The new drive aims to get the party to adopt a series of internal reforms including a doubling of the number of constituency Labour Party representatives on the party’s national executive committee (NEC).
The Your Party campaign, organised with the Campaign for Labour Party Democracy (CLPD) and the Centre Left Grassroots Alliance (CLGA), could hand much more power over how the party is run to pro-Corbyn voices.
Currently, Labour members elect six representatives to the 35-person NEC, with the left of the party seeing success in this summer’s election as all six places went to candidates from the Momentum/CLPD/CLGA slate.
That gave the Corbynite wing a slight majority on the NEC, although it was ultimately short-lived with Labour conference voting to hand two new places to Welsh and Scottish Labour frontbenchers, which were both filled by Corbynsceptics.
Following a series of controversial decisions by the NEC earlier in the year, organisers on the left decided they wanted to win greater influence on the executive to support their desire to reshape the party, but that it is also currently a hot topic on a grassroots level. Widespread unhappiness from party members with the NEC is unlikely to last long-term, and the executive is holding an away day on November 22 to discuss several party reforms, including potential changes to the body itself.
With Labour membership now standing at around 640,000 (up from around 200,000 on the day of last year’s general election), Momentum is pushing for the number member representatives on the NEC to be “equal to that of affiliated trade unions”. Currently, trade unions have 12 representatives on the committee, the shadow cabinet has three, and Labour councillors have two.
The NEC is likely to need some convincing that such a large increase in membership representation is required, as it would essentially dilute the influence of every other group on the executive.
It also shows a growing wariness from some elements on the left as to how strongly allied to Corbyn the trade unions will be in the long-term. The GMB supported Owen Smith in this summer’s leadership contest while Unison’s backing of the Labour leader appeared cooler than previously. More recently, divides have opened up on policy, with Unite and GMB strongly in favour of backing Trident jobs – as well as Heathrow expansion – despite the anti-nuclear stance of the Labour leadership.
Attempting to bring the Labour members’ section in line with the number of trade union reps could prove controversial, with the unions likely to point to the several million members they represent in the labour movement. However, there is likely to be some re-jigging of union places in future, following the merger of UCATT and Unite next year.

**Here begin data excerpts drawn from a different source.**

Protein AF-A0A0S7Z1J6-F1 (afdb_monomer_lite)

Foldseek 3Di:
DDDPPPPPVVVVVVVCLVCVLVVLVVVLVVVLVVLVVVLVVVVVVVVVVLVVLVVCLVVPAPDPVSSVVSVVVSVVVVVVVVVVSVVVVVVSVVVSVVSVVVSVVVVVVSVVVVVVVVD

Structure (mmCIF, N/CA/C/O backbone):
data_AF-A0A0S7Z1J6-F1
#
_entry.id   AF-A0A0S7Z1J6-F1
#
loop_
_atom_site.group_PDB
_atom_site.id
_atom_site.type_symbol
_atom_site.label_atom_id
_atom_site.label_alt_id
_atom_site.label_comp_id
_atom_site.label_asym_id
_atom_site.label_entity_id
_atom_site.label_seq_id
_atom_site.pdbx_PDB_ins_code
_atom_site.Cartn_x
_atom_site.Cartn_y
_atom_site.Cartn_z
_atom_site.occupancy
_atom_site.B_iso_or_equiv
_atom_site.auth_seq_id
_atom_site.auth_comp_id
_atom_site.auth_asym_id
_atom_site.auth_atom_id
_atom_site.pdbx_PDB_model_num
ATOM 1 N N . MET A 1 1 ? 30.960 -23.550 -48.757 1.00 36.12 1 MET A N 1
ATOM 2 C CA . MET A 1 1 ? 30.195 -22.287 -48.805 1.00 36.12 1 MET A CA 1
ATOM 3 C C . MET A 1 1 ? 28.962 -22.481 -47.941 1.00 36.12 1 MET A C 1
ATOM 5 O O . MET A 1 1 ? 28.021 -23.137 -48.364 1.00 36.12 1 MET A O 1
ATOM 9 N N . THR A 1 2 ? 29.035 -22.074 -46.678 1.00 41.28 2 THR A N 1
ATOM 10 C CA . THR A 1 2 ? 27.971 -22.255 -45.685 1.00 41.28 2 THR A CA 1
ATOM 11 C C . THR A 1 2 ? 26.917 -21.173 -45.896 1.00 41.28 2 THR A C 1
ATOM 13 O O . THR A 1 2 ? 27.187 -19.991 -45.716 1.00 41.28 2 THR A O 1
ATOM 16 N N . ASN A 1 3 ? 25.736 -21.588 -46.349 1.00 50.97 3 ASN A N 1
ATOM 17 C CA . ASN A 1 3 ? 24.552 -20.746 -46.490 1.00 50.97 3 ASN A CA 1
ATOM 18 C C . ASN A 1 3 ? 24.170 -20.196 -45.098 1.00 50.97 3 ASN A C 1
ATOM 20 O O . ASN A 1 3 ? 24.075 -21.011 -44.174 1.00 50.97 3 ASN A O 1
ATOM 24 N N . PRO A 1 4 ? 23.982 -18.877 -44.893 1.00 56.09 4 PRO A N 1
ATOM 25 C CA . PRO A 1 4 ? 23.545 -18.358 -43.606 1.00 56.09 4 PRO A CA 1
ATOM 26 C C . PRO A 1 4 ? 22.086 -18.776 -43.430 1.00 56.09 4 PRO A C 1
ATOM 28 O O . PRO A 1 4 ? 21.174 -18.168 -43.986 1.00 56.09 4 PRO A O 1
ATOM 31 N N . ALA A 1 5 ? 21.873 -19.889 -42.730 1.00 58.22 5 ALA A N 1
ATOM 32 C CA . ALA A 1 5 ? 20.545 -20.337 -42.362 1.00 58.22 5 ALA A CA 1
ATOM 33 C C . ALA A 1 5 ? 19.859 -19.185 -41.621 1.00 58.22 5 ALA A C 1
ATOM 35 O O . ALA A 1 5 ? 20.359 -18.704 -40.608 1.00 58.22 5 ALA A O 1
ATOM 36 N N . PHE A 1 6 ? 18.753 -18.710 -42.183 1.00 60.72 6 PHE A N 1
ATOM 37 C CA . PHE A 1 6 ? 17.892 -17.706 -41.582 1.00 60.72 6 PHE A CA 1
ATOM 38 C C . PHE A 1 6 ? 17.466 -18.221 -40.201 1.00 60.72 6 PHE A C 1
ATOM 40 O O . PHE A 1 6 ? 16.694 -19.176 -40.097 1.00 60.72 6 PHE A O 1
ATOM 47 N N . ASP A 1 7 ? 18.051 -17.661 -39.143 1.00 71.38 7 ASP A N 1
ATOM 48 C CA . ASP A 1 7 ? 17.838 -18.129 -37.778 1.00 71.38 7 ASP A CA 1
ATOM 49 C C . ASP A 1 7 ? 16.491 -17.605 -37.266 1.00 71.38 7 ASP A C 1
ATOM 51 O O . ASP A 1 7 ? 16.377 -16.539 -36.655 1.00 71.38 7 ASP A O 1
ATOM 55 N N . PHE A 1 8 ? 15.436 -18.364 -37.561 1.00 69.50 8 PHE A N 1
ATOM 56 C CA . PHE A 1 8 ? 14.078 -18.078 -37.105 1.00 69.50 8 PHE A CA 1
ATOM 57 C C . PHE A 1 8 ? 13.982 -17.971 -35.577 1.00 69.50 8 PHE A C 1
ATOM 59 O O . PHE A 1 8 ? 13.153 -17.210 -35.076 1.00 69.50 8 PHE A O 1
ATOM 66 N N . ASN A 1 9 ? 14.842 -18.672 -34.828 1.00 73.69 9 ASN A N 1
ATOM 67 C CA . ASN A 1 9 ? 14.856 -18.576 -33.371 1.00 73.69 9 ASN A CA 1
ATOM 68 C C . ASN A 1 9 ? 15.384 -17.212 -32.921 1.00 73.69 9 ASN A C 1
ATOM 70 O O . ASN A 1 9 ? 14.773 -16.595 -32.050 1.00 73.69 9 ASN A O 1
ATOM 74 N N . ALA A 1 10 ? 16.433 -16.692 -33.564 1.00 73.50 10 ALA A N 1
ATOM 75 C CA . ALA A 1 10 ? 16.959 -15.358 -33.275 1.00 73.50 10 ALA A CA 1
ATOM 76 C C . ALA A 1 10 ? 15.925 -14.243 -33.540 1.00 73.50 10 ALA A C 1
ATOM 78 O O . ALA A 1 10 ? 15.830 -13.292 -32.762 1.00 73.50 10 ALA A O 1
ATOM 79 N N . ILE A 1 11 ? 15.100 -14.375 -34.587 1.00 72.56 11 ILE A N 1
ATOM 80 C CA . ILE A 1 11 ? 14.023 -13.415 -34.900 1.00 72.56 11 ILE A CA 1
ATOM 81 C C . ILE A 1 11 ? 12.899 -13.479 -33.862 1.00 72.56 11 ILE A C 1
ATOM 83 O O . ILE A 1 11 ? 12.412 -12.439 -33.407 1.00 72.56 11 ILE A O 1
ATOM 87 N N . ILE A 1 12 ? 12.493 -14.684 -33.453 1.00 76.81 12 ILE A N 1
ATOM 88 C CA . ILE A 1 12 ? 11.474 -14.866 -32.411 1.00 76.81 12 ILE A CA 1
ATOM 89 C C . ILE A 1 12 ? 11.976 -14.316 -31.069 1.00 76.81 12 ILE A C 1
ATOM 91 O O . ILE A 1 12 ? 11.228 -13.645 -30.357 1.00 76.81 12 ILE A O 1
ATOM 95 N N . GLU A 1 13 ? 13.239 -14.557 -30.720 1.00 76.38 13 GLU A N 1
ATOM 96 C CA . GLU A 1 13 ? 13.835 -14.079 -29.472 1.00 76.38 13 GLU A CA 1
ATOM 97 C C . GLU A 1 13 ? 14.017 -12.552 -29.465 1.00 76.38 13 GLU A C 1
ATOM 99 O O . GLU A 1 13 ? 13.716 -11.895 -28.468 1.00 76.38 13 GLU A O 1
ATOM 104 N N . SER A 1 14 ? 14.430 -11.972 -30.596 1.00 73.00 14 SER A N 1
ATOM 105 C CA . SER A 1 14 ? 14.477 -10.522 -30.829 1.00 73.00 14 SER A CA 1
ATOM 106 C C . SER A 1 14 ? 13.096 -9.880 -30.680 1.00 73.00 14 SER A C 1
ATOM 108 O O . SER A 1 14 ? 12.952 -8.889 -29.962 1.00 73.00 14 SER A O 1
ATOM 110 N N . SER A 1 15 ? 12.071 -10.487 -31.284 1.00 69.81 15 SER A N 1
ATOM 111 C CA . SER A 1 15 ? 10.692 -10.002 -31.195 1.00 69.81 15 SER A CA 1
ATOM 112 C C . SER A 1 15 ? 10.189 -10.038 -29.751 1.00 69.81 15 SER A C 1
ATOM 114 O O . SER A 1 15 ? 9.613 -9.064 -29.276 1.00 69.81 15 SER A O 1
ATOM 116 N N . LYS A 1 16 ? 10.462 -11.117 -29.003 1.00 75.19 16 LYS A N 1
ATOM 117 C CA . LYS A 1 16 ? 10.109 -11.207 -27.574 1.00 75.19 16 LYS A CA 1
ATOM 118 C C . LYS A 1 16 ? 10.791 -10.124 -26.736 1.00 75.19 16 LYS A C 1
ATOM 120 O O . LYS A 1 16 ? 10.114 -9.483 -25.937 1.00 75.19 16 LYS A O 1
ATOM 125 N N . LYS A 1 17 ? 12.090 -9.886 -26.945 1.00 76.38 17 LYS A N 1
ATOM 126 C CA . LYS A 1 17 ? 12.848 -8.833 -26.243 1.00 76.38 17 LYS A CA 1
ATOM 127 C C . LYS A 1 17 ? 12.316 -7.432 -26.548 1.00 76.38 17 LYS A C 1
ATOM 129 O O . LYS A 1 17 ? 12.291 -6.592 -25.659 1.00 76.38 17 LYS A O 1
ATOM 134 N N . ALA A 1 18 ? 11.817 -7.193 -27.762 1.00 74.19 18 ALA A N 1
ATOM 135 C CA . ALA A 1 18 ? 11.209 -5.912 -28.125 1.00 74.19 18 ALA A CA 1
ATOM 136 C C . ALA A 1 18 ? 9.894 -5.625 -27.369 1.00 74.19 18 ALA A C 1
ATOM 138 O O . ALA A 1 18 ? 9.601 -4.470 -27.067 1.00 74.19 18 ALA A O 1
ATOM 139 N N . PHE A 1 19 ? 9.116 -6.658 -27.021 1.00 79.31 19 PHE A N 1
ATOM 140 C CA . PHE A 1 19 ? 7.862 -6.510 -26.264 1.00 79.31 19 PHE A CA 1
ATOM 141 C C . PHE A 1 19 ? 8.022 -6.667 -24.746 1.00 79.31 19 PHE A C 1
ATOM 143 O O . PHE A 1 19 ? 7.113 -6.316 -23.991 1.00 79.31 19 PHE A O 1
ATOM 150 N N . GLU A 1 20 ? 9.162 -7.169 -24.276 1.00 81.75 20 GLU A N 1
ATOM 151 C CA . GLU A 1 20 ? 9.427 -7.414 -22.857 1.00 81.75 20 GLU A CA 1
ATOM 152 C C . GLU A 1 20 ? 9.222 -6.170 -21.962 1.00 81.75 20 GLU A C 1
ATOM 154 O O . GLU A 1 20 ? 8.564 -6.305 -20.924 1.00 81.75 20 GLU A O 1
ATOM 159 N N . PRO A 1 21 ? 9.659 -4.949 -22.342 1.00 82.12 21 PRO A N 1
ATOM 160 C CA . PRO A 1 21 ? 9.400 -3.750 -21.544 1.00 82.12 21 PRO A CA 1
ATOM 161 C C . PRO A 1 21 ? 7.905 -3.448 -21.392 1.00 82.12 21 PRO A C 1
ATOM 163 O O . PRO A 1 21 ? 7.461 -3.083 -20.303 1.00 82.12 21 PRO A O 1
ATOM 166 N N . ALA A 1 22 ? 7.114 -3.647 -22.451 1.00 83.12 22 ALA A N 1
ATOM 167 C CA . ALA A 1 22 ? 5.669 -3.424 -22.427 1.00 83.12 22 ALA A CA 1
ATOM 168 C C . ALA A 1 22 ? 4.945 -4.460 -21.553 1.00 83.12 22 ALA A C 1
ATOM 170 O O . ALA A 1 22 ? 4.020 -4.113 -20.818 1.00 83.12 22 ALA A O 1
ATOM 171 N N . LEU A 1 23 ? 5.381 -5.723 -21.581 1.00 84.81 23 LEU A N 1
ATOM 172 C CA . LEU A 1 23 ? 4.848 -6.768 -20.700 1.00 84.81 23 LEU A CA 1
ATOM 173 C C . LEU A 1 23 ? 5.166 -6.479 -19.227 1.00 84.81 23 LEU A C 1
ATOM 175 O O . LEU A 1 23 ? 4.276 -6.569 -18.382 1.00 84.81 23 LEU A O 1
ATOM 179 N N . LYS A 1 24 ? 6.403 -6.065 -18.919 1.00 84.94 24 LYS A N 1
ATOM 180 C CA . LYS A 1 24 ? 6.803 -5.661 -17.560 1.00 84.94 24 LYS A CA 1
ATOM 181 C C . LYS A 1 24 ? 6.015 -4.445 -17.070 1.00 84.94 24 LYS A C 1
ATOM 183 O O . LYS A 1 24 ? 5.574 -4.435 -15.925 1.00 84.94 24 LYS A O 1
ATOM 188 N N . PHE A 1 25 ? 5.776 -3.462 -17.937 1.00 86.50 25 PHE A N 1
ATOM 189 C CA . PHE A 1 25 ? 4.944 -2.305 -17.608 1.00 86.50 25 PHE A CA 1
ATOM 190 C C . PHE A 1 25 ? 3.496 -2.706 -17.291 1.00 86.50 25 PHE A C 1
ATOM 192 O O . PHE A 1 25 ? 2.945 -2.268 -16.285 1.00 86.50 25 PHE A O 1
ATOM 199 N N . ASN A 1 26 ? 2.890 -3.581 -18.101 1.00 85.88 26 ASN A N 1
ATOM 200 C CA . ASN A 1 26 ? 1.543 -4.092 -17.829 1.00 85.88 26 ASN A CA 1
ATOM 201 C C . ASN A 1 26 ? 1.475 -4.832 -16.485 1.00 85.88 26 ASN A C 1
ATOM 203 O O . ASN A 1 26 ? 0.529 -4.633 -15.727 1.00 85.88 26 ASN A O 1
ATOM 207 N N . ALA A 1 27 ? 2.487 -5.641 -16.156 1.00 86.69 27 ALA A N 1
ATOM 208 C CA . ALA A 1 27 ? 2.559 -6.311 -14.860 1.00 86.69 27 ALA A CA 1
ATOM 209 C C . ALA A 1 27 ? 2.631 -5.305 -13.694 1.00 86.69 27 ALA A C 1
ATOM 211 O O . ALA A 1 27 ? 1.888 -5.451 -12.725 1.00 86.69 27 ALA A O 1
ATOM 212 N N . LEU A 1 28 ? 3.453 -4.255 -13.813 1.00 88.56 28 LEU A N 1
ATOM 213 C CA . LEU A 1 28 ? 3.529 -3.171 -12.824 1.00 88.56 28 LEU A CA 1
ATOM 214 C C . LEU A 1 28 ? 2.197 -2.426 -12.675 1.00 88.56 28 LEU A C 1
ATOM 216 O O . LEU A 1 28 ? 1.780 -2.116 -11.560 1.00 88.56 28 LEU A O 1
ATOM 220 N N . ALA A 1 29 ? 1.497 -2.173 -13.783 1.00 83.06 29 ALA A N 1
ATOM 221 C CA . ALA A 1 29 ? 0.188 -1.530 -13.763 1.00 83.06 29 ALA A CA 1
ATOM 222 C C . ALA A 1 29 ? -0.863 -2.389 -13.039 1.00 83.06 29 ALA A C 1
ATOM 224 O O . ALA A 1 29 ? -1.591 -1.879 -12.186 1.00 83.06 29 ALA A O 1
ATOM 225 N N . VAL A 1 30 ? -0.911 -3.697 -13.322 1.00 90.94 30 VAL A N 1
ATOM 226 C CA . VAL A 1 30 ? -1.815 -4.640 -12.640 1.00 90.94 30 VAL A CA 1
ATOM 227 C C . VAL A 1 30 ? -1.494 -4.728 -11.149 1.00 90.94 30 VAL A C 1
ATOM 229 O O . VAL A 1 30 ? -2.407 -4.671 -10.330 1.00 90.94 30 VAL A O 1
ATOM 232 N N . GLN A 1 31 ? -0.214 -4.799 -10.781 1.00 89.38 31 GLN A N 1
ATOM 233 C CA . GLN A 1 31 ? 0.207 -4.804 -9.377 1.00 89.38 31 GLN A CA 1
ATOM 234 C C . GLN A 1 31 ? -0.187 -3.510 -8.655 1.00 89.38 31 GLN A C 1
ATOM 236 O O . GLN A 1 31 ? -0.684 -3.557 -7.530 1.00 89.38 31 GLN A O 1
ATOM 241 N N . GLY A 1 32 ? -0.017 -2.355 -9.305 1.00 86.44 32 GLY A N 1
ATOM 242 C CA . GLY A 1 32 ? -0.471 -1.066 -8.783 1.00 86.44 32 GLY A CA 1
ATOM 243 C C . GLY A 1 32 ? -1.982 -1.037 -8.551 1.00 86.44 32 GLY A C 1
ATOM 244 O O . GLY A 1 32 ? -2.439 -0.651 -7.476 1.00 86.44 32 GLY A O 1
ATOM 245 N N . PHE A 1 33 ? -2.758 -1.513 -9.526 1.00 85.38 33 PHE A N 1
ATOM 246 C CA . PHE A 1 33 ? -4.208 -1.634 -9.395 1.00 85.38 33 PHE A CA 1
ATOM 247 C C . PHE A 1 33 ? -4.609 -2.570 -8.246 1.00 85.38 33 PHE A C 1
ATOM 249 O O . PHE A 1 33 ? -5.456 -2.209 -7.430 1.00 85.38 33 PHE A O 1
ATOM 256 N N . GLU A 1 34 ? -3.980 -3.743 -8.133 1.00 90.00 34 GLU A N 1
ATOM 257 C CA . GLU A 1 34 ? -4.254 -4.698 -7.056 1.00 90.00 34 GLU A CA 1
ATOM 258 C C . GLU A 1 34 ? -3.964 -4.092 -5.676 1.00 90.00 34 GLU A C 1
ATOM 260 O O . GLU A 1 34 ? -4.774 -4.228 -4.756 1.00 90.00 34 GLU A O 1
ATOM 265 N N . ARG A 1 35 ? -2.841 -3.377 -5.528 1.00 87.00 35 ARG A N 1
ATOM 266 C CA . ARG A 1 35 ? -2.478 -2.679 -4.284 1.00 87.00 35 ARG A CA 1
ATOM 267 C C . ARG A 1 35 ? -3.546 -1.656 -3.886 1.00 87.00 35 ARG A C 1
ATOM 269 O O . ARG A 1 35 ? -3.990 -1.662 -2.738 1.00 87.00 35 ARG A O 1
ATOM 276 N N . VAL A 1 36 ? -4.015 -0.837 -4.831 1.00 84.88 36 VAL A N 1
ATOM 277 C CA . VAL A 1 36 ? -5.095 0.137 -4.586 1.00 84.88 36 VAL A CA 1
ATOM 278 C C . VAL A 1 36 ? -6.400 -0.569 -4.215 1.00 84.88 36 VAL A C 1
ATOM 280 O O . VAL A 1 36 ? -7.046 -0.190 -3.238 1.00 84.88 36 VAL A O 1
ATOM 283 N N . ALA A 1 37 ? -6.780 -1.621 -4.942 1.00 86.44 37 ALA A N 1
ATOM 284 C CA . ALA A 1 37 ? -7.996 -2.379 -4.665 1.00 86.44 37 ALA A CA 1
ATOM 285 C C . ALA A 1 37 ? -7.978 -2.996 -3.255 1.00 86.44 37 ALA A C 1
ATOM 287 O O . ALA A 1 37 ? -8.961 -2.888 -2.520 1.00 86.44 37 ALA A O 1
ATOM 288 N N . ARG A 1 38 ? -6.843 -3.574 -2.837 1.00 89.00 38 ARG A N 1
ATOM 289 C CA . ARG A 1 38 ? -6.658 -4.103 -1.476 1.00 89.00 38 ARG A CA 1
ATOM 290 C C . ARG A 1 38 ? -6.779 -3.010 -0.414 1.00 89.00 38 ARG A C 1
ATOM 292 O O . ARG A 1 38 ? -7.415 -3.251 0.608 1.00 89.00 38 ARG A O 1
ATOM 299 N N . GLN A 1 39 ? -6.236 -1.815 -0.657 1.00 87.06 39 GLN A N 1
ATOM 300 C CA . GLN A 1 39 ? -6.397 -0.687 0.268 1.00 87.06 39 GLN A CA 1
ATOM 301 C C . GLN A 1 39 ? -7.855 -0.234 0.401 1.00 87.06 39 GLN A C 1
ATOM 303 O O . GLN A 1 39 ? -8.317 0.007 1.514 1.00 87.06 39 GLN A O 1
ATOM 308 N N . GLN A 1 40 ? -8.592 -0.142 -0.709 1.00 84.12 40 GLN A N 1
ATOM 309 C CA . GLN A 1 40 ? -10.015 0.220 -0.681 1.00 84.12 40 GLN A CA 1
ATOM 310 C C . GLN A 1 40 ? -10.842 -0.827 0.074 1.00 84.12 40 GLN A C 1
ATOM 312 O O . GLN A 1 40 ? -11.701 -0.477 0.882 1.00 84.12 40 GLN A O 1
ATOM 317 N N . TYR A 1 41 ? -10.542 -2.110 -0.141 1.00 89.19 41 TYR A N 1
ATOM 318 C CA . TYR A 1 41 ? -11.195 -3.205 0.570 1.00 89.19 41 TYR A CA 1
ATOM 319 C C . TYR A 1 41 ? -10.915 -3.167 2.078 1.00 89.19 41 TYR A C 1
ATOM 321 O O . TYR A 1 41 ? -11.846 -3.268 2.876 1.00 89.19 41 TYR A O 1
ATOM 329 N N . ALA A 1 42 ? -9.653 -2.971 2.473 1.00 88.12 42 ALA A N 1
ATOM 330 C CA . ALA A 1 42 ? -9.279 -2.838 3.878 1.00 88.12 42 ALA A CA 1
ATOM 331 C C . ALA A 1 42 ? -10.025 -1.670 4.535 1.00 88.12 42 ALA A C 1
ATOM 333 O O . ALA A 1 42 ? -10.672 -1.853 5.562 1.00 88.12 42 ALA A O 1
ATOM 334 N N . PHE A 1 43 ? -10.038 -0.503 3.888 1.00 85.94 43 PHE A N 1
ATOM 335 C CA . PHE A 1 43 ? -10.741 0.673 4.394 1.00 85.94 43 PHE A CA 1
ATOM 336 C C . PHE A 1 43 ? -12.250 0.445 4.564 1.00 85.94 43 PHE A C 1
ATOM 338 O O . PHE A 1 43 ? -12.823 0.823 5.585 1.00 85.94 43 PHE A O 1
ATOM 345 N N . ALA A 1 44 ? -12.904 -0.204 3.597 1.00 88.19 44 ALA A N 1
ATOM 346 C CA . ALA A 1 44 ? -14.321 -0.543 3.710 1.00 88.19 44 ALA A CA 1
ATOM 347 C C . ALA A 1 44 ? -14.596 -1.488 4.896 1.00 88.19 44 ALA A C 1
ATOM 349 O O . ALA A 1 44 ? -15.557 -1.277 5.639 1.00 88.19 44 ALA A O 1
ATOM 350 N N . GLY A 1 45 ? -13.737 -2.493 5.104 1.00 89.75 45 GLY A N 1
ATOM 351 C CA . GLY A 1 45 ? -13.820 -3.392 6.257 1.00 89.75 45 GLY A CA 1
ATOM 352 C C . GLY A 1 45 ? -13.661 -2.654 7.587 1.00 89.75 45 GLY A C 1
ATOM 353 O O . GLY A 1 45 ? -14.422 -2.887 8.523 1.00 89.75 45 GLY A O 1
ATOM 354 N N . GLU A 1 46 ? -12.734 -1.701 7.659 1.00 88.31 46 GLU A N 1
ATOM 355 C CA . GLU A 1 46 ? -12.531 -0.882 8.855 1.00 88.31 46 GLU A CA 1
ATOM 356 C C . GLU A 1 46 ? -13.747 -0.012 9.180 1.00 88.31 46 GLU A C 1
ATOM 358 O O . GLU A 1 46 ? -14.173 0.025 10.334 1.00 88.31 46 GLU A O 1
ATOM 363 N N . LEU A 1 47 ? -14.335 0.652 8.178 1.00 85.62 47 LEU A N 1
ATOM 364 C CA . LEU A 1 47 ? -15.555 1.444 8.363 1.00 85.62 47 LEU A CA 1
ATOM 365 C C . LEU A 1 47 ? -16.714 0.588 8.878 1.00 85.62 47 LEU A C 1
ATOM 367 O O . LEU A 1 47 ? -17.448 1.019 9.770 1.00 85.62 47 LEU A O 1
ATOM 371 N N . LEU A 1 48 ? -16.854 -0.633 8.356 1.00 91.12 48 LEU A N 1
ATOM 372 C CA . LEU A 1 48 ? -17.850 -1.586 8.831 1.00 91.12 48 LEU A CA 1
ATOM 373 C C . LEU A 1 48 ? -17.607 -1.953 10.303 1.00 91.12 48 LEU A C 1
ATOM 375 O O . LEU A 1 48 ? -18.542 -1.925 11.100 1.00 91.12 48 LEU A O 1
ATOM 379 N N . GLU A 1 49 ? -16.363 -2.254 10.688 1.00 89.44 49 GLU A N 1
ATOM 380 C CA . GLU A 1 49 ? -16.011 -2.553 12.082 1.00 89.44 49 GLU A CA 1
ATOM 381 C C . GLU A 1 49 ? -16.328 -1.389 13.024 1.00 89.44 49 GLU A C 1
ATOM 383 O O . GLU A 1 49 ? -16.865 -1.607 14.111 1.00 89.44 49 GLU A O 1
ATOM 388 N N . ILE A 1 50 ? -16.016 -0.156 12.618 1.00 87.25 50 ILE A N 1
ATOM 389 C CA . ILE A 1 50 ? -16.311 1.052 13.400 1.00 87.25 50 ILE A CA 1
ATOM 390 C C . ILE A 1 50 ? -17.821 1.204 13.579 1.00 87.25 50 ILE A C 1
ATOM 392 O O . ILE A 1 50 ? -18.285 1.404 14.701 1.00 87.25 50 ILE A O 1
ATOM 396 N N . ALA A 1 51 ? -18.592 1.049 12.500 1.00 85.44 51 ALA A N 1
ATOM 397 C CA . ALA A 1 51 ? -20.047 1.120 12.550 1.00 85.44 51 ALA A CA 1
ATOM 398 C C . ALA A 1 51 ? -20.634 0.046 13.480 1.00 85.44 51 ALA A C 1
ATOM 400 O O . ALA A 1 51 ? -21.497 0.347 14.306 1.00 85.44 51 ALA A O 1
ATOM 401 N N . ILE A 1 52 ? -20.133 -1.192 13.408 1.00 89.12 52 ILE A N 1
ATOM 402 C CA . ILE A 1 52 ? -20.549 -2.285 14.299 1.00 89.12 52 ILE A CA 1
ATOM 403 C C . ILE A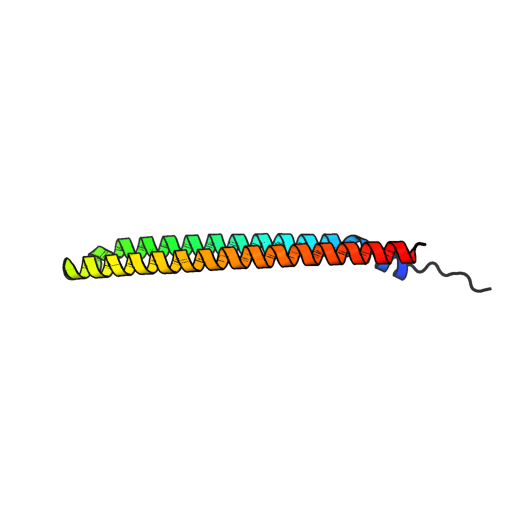 1 52 ? -20.236 -1.943 15.759 1.00 89.12 52 ILE A C 1
ATOM 405 O O . ILE A 1 52 ? -21.119 -2.048 16.611 1.00 89.12 52 ILE A O 1
ATOM 409 N N . LYS A 1 53 ? -19.014 -1.490 16.059 1.00 86.06 53 LYS A N 1
ATOM 410 C CA . LYS A 1 53 ? -18.613 -1.110 17.423 1.00 86.06 53 LYS A CA 1
ATOM 411 C C . LYS A 1 53 ? -19.456 0.043 17.963 1.00 86.06 53 LYS A C 1
ATOM 413 O O . LYS A 1 53 ? -19.863 0.009 19.121 1.00 86.06 53 LYS A O 1
ATOM 418 N N . GLN A 1 54 ? -19.778 1.024 17.124 1.00 84.38 54 GLN A N 1
ATOM 419 C CA . GLN A 1 54 ? -20.628 2.148 17.501 1.00 84.38 54 GLN A CA 1
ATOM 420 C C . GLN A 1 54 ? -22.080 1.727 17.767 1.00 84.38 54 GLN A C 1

The Your Party campaign says its website “enables members to put forward what they want from the Labour Party – thousands of members have already submitted their views on how Labour can transform into a modern party of Government. The conclusions of the campaign will be presented to the NEC in advance of the away day.”
Among the other aims of the campaign are more power to be handed to conference delegates, lower membership fees, for CLPs to play a bigger role in communities outside of party work, more autonomy for affiliated youth and liberation groups in the party, and for the NEC to be more “accountable to affiliated and individual members”.